- [Supplied data]
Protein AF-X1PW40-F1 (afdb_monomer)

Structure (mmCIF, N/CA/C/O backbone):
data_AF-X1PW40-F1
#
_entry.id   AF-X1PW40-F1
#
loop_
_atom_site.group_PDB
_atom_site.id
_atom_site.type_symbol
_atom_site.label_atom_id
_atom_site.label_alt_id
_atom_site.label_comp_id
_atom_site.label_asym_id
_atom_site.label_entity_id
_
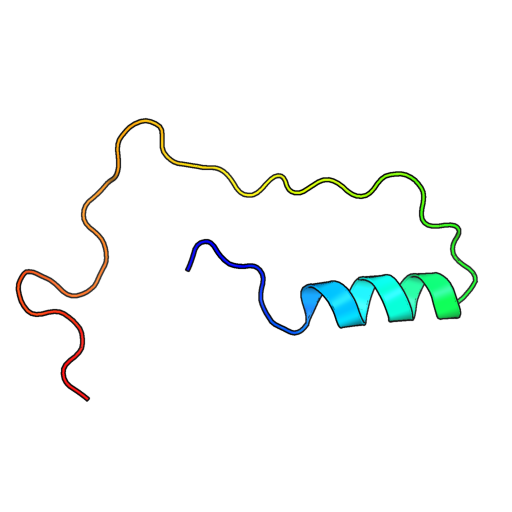atom_site.label_seq_id
_atom_site.pdbx_PDB_ins_code
_atom_site.Cartn_x
_at
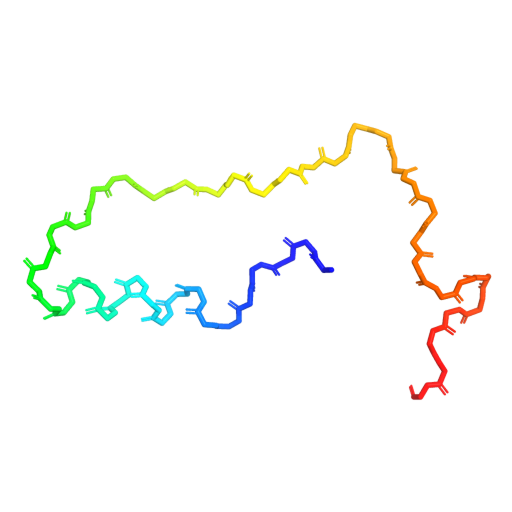om_site.Cartn_y
_atom_site.Cartn_z
_atom_site.occupancy
_atom_site.B_iso_or_equiv
_atom_site.auth_seq_id
_atom_site.auth_comp_id
_atom_site.auth_asym_id
_atom_site.auth_atom_id
_atom_site.pdbx_PDB_model_num
ATOM 1 N N . SER A 1 1 ? 3.160 -1.194 -12.143 1.00 75.00 1 SER A N 1
ATOM 2 C CA . SER A 1 1 ? 1.819 -0.585 -12.137 1.00 75.00 1 SER A CA 1
ATOM 3 C C . SER A 1 1 ? 1.897 0.648 -11.265 1.00 75.00 1 SER A C 1
ATOM 5 O O . SER A 1 1 ? 2.551 0.558 -10.237 1.00 75.00 1 SER A O 1
ATOM 7 N N . GLN A 1 2 ? 1.328 1.775 -11.690 1.00 83.06 2 GLN A N 1
ATOM 8 C CA . GLN A 1 2 ? 1.214 2.978 -10.848 1.00 83.06 2 GLN A CA 1
ATOM 9 C C . GLN A 1 2 ? -0.109 3.005 -10.070 1.00 83.06 2 GLN A C 1
ATOM 11 O O . GLN A 1 2 ? -0.338 3.900 -9.271 1.00 83.06 2 GLN A O 1
ATOM 16 N N . THR A 1 3 ? -0.985 2.028 -10.304 1.00 89.50 3 THR A N 1
ATOM 17 C CA . THR A 1 3 ? -2.263 1.910 -9.611 1.00 89.50 3 THR A CA 1
ATOM 18 C C . THR A 1 3 ? -2.060 1.136 -8.310 1.00 89.50 3 THR A C 1
ATOM 20 O O . THR A 1 3 ? -1.483 0.039 -8.363 1.00 89.50 3 THR A O 1
ATOM 23 N N . PRO A 1 4 ? -2.541 1.653 -7.166 1.00 91.06 4 PRO A N 1
ATOM 24 C CA . PRO A 1 4 ? -2.596 0.894 -5.926 1.00 91.06 4 PRO A CA 1
ATOM 25 C C . PRO A 1 4 ? -3.302 -0.450 -6.130 1.00 91.06 4 PRO A C 1
ATOM 27 O O . PRO A 1 4 ? -4.269 -0.557 -6.887 1.00 91.06 4 PRO A O 1
ATOM 30 N N . GLY A 1 5 ? -2.807 -1.492 -5.464 1.00 94.44 5 GLY A N 1
ATOM 31 C CA . GLY A 1 5 ? -3.417 -2.818 -5.534 1.00 94.44 5 GLY A CA 1
ATOM 32 C C . GLY A 1 5 ? -4.819 -2.849 -4.906 1.00 94.44 5 GLY A C 1
ATOM 33 O O . GLY A 1 5 ? -5.138 -2.005 -4.065 1.00 94.44 5 GLY A O 1
ATOM 34 N N . PRO A 1 6 ? -5.647 -3.860 -5.233 1.00 94.62 6 PRO A N 1
ATOM 35 C CA . PRO A 1 6 ? -7.020 -3.968 -4.724 1.00 94.62 6 PRO A CA 1
ATOM 36 C C . PRO A 1 6 ? -7.101 -4.015 -3.186 1.00 94.62 6 PRO A C 1
ATOM 38 O O . PRO A 1 6 ? -8.097 -3.597 -2.599 1.00 94.62 6 PRO A O 1
ATOM 41 N N . GLY A 1 7 ? -6.033 -4.467 -2.517 1.00 95.19 7 GLY A N 1
ATOM 42 C CA . GLY A 1 7 ? -5.943 -4.522 -1.057 1.00 95.19 7 GLY A CA 1
ATOM 43 C C . GLY A 1 7 ? -5.781 -3.166 -0.360 1.00 95.19 7 GLY A C 1
ATOM 44 O O . GLY A 1 7 ? -6.046 -3.086 0.836 1.00 95.19 7 GLY A O 1
ATOM 45 N N . ALA A 1 8 ? -5.399 -2.097 -1.071 1.00 94.25 8 ALA A N 1
ATOM 46 C CA . ALA A 1 8 ? -5.134 -0.792 -0.457 1.00 94.25 8 ALA A CA 1
ATOM 47 C C . ALA A 1 8 ? -6.363 -0.263 0.300 1.00 94.25 8 ALA A C 1
ATOM 49 O O . ALA A 1 8 ? -6.305 0.031 1.494 1.00 94.25 8 ALA A O 1
ATOM 50 N N . GLN A 1 9 ? -7.515 -0.254 -0.370 1.00 93.69 9 GLN A N 1
ATOM 51 C CA . GLN A 1 9
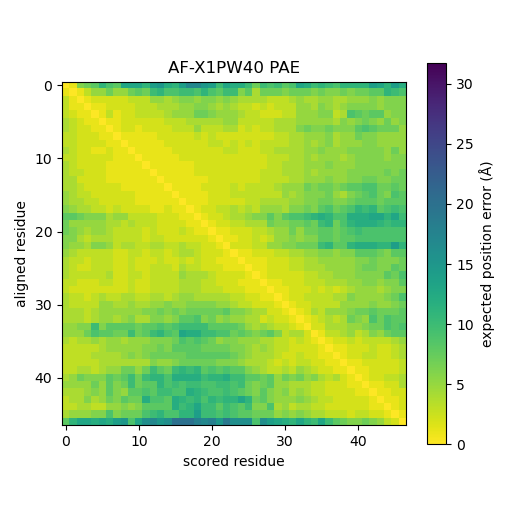 ? -8.760 0.227 0.223 1.00 93.69 9 GLN A CA 1
ATOM 52 C C . GLN A 1 9 ? -9.336 -0.748 1.259 1.00 93.69 9 GLN A C 1
ATOM 54 O O . GLN A 1 9 ? -10.014 -0.332 2.198 1.00 93.69 9 GLN A O 1
ATOM 59 N N . ALA A 1 10 ? -9.089 -2.051 1.102 1.00 95.19 10 ALA A N 1
ATOM 60 C CA . ALA A 1 10 ? -9.514 -3.052 2.077 1.00 95.19 10 ALA A CA 1
ATOM 61 C C . ALA A 1 10 ? -8.786 -2.864 3.419 1.00 95.19 10 ALA A C 1
ATOM 63 O O . ALA A 1 10 ? -9.425 -2.911 4.470 1.00 95.19 10 ALA A O 1
ATOM 64 N N . CYS A 1 11 ? -7.484 -2.570 3.373 1.00 95.62 11 CYS A N 1
ATOM 65 C CA . CYS A 1 11 ? -6.654 -2.359 4.555 1.00 95.62 11 CYS A CA 1
ATOM 66 C C . CYS A 1
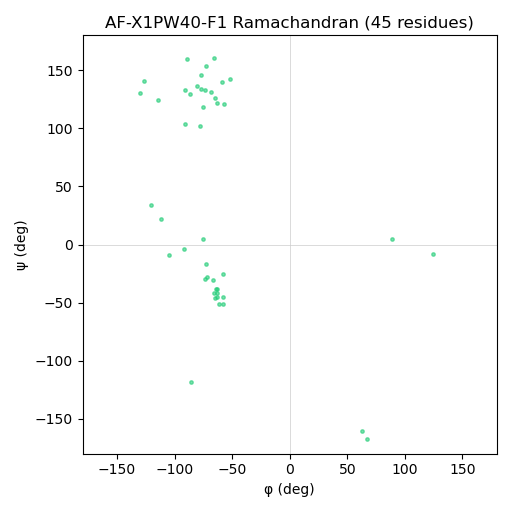 11 ? -7.095 -1.119 5.350 1.00 95.62 11 CYS A C 1
ATOM 68 O O . CYS A 1 11 ? -7.329 -1.204 6.553 1.00 95.62 11 CYS A O 1
ATOM 70 N N . ILE A 1 12 ? -7.333 0.007 4.668 1.00 94.62 12 ILE A N 1
ATOM 71 C CA . ILE A 1 12 ? -7.82
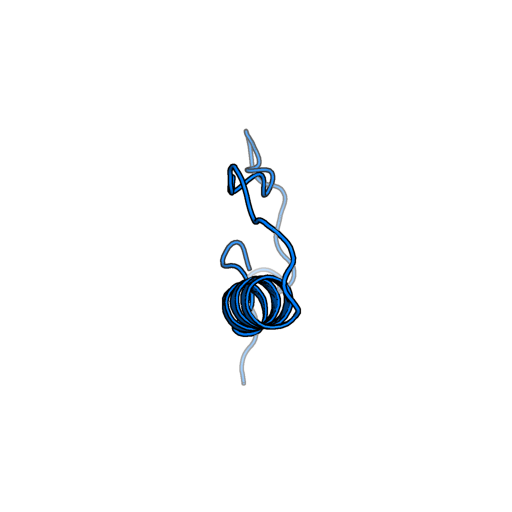9 1.244 5.300 1.00 94.62 12 ILE A CA 1
ATOM 72 C C . ILE A 1 12 ? -9.164 0.997 6.016 1.00 94.62 12 ILE A C 1
ATOM 74 O O . ILE A 1 12 ? -9.346 1.400 7.165 1.00 94.62 12 ILE A O 1
ATOM 78 N N . ARG A 1 13 ? -10.096 0.281 5.371 1.00 94.69 13 ARG A N 1
ATOM 79 C CA . ARG A 1 13 ? -11.381 -0.074 5.994 1.00 94.69 13 ARG A CA 1
ATOM 80 C C . ARG A 1 13 ? -11.210 -0.994 7.199 1.00 94.69 13 ARG A C 1
ATOM 82 O O . ARG A 1 13 ? -11.957 -0.853 8.161 1.00 94.69 13 ARG A O 1
ATOM 89 N N . ALA A 1 14 ? -10.277 -1.942 7.149 1.00 97.12 14 ALA A N 1
ATOM 90 C CA . ALA A 1 14 ? -10.007 -2.836 8.270 1.00 97.12 14 ALA A CA 1
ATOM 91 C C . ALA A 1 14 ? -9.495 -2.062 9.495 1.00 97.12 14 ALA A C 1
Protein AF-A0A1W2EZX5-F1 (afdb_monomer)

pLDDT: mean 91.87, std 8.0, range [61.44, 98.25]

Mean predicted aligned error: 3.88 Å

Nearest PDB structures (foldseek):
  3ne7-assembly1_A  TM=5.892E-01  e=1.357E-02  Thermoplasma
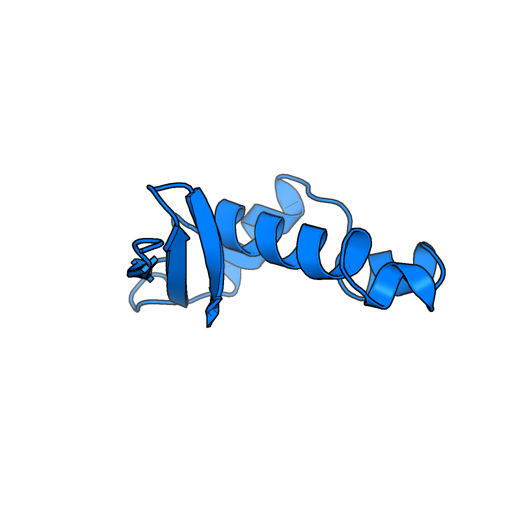 acidophilum
  1tiq-assembly1_A  TM=6.661E-01  e=4.788E-02  Bacillus subtilis
  3fnc-assembly1_B  TM=6.825E-01  e=1.384E-01  Listeria innocua Clip11262
  3i9s-assembly1_B  TM=5.179E-01  e=9.935E-02  Vibrio cholerae

Organism: NCBI:txid1121400

Secondary structure (DSSP, 8-state):
---EEEEEE-GGGHHHHHHHHHHHHHTSGGGGTS-HHHHHHHSPPP-HHHHHHHHHHS-SSS--EEEEEETTEEEEE-

Radius of gyration: 13.56 Å; Cα contacts (8 Å, |Δi|>4): 101; chains: 1; bounding box: 28×34×30 Å

Foldseek 3Di:
DFDKDKDFDALVCLLVQLVLQLCCLCVNPVVVPDDPVVSCVRRNDDDPVVSVVSSVVADRPDGRWIFMDGVNHTNDID

Sequence (78 aa):
MKNIKLKSVDSESADIIVNIHFDAVHKGHASHFYDEDILNDWSPPISEARIADFKRRISKTQPIAMLAYLDEIPIGFQ

Solvent-accessible surface area (backbone atoms only — not comparable to full-atom values): 4606 Å² total; per-residue (Å²): 131,89,61,76,46,78,44,79,34,45,51,87,48,34,58,59,53,53,50,50,52,33,45,50,41,64,71,31,78,53,46,80,78,46,56,70,68,58,42,34,72,77,42,53,80,92,44,74,67,56,36,52,51,52,40,67,75,47,53,86,87,46,71,70,36,37,38,34,22,51,84,84,42,79,76,48,74,89

Structure (mmCIF, N/CA/C/O backbone):
data_AF-A0A1W2EZX5-F1
#
_entry.id   AF-A0A1W2EZX5-F1
#
loop_
_atom_site.group_PDB
_atom_site.id
_atom_site.type_symbol
_atom_site.label_atom_id
_atom_site.label_alt_id
_atom_site.label_comp_id
_atom_site.label_asym_id
_atom_site.label_entity_id
_atom_site.label_seq_id
_atom_site.pdbx_PDB_ins_code
_atom_site.Cartn_x
_atom_site.Cartn_y
_atom_site.Cartn_z
_atom_site.occupancy
_atom_site.B_iso_or_equiv
_atom_site.auth_seq_id
_atom_site.auth_comp_id
_atom_site.auth_asym_id
_atom_site.auth_atom_id
_atom_site.pdbx_PDB_model_num
ATOM 1 N N . MET A 1 1 ? -18.138 -19.486 5.263 1.00 61.44 1 MET A N 1
ATOM 2 C CA . MET A 1 1 ? -18.303 -18.108 4.746 1.00 61.44 1 MET A CA 1
ATOM 3 C C . MET A 1 1 ? -17.092 -17.306 5.178 1.00 61.44 1 MET A C 1
ATOM 5 O O . MET A 1 1 ? -16.748 -17.389 6.348 1.00 61.44 1 MET A O 1
ATOM 9 N N . LYS A 1 2 ? -16.430 -16.595 4.260 1.00 77.31 2 LYS A N 1
ATOM 10 C CA . LYS A 1 2 ? -15.364 -15.646 4.618 1.00 77.31 2 LYS A CA 1
ATOM 11 C C . LYS A 1 2 ? -16.012 -14.415 5.259 1.00 77.31 2 LYS A C 1
ATOM 13 O O . LYS A 1 2 ? -16.963 -13.888 4.686 1.00 77.31 2 LYS A O 1
ATOM 18 N N . ASN A 1 3 ? -15.558 -14.004 6.441 1.00 89.25 3 ASN A N 1
ATOM 19 C CA . ASN A 1 3 ? -16.142 -12.878 7.167 1.00 89.25 3 ASN A CA 1
ATOM 20 C C . ASN A 1 3 ? -15.412 -11.585 6.786 1.00 89.25 3 ASN A C 1
ATOM 22 O O . ASN A 1 3 ? -14.270 -11.383 7.196 1.00 89.25 3 ASN A O 1
ATOM 26 N N . ILE A 1 4 ? -16.058 -10.734 5.983 1.00 93.06 4 ILE A N 1
ATOM 27 C CA . ILE A 1 4 ? -15.506 -9.435 5.583 1.00 93.06 4 ILE A CA 1
ATOM 28 C C . ILE A 1 4 ? -16.113 -8.347 6.467 1.00 93.06 4 ILE A C 1
ATOM 30 O O . ILE A 1 4 ? -17.332 -8.189 6.512 1.00 93.06 4 ILE A O 1
ATOM 34 N N . LYS A 1 5 ? -15.258 -7.579 7.146 1.00 95.00 5 LYS A N 1
ATOM 35 C CA . LYS A 1 5 ? -15.651 -6.408 7.943 1.00 95.00 5 LYS A CA 1
ATOM 36 C C . LYS A 1 5 ? -15.143 -5.136 7.277 1.00 95.00 5 LYS A C 1
ATOM 38 O O . LYS A 1 5 ? -13.996 -5.093 6.846 1.00 95.00 5 LYS A O 1
ATOM 43 N N . LEU A 1 6 ? -15.971 -4.097 7.249 1.00 94.56 6 LEU A N 1
ATOM 44 C CA . LEU A 1 6 ? -15.581 -2.768 6.778 1.00 94.56 6 LEU A CA 1
ATOM 45 C C . LEU A 1 6 ? -15.435 -1.829 7.980 1.00 94.56 6 LEU A C 1
ATOM 47 O O . LEU A 1 6 ? -16.322 -1.789 8.833 1.00 94.56 6 LEU A O 1
ATOM 51 N N . LYS A 1 7 ? -14.326 -1.089 8.060 1.00 93.75 7 LYS A N 1
ATOM 52 C CA . LYS A 1 7 ? -14.059 -0.112 9.130 1.00 93.75 7 LYS A CA 1
ATOM 53 C C . LYS A 1 7 ? -13.646 1.223 8.509 1.00 93.75 7 LYS A C 1
ATOM 55 O O . LYS A 1 7 ? -12.745 1.249 7.675 1.00 93.75 7 LYS A O 1
ATOM 60 N N . SER A 1 8 ? -14.284 2.321 8.912 1.00 92.62 8 SER A N 1
ATOM 61 C CA . SER A 1 8 ? -13.785 3.667 8.602 1.00 92.62 8 SER A CA 1
ATOM 62 C C . SER A 1 8 ? -12.492 3.908 9.369 1.00 92.62 8 SER A C 1
ATOM 64 O O . SER A 1 8 ? -12.429 3.587 10.557 1.00 92.62 8 SER A O 1
ATOM 66 N N . VAL A 1 9 ? -11.485 4.473 8.709 1.00 90.94 9 VAL A N 1
ATOM 67 C CA . VAL A 1 9 ? -10.181 4.734 9.324 1.00 90.94 9 
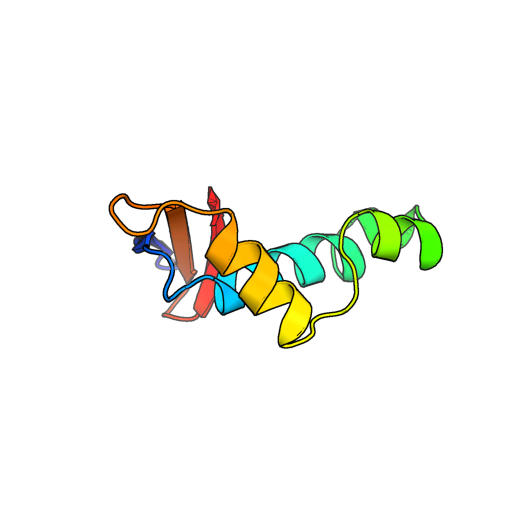VAL A CA 1
ATOM 68 C C . VAL A 1 9 ? -9.731 6.171 9.144 1.00 90.94 9 VAL A C 1
ATOM 70 O O . VAL A 1 9 ? -10.180 6.876 8.240 1.00 90.94 9 VAL A O 1
ATOM 73 N N . ASP A 1 10 ? -8.844 6.596 10.034 1.00 90.75 10 ASP A N 1
ATOM 74 C CA . ASP A 1 10 ? -8.213 7.908 10.031 1.00 90.75 10 ASP A CA 1
ATOM 75 C C . ASP A 1 10 ? -6.745 7.819 9.575 1.00 90.75 10 ASP A C 1
ATOM 77 O O . ASP A 1 10 ? -6.259 6.784 9.109 1.00 90.75 10 ASP A O 1
ATOM 81 N N . SER A 1 11 ? -6.029 8.934 9.718 1.00 88.44 11 SER A N 1
ATOM 82 C CA . SER A 1 11 ? -4.629 9.070 9.318 1.00 88.44 11 SER A CA 1
ATOM 83 C C . SER A 1 11 ? -3.650 8.112 10.008 1.00 88.44 11 SER A C 1
ATOM 85 O O . SER A 1 11 ? -2.526 7.965 9.528 1.00 88.44 11 SER A O 1
ATOM 87 N N . GLU A 1 12 ? -4.033 7.454 11.105 1.00 90.56 12 GLU A N 1
ATOM 88 C CA . GLU A 1 12 ? -3.191 6.450 11.762 1.00 90.56 12 GLU A CA 1
ATOM 89 C C . GLU A 1 12 ? -3.104 5.143 10.968 1.00 90.56 12 GLU A C 1
ATOM 91 O O . GLU A 1 12 ? -2.150 4.403 11.149 1.00 90.56 12 GLU A O 1
ATOM 96 N N . SER A 1 13 ? -4.029 4.889 10.033 1.00 92.56 13 SER A N 1
ATOM 97 C CA . SER A 1 13 ? -3.991 3.715 9.139 1.00 92.56 13 SER A CA 1
ATOM 98 C C . SER A 1 13 ? -3.275 3.974 7.803 1.00 92.56 13 SER A C 1
ATOM 100 O O . SER A 1 13 ? -3.433 3.218 6.841 1.00 92.56 13 SER A O 1
ATOM 102 N N . ALA A 1 14 ? -2.518 5.071 7.712 1.00 92.62 14 ALA A N 1
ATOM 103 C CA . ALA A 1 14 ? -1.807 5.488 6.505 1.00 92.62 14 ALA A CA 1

- [The problem]
From the first line of the records through the line containing "ATOM 5 O O . SER", please output exactly those lines and nothing more, leaving out the pictures.

- [Exercise answer]
Protein AF-X1PW40-F1 (afdb_monomer)

Structure (mmCIF, N/CA/C/O backbone):
data_AF-X1PW40-F1
#
_entry.id   AF-X1PW40-F1
#
loop_
_atom_site.group_PDB
_atom_site.id
_atom_site.type_symbol
_atom_site.label_atom_id
_atom_site.label_alt_id
_atom_site.label_comp_id
_atom_site.label_asym_id
_atom_site.label_entity_id
_
atom_site.label_seq_id
_atom_site.pdbx_PDB_ins_code
_atom_site.Cartn_x
_at
om_site.Cartn_y
_atom_site.Cartn_z
_atom_site.occupancy
_atom_site.B_iso_or_equiv
_atom_site.auth_seq_id
_atom_site.auth_comp_id
_atom_site.auth_asym_id
_atom_site.auth_atom_id
_atom_site.pdbx_PDB_model_num
ATOM 1 N N . SER A 1 1 ? 3.160 -1.194 -12.143 1.00 75.00 1 SER A N 1
ATOM 2 C CA . SER A 1 1 ? 1.819 -0.585 -12.137 1.00 75.00 1 SER A CA 1
ATOM 3 C C . SER A 1 1 ? 1.897 0.648 -11.265 1.00 75.00 1 SER A C 1
ATOM 5 O O . SER A 1 1 ? 2.551 0.558 -10.237 1.00 75.00 1 SER A O 1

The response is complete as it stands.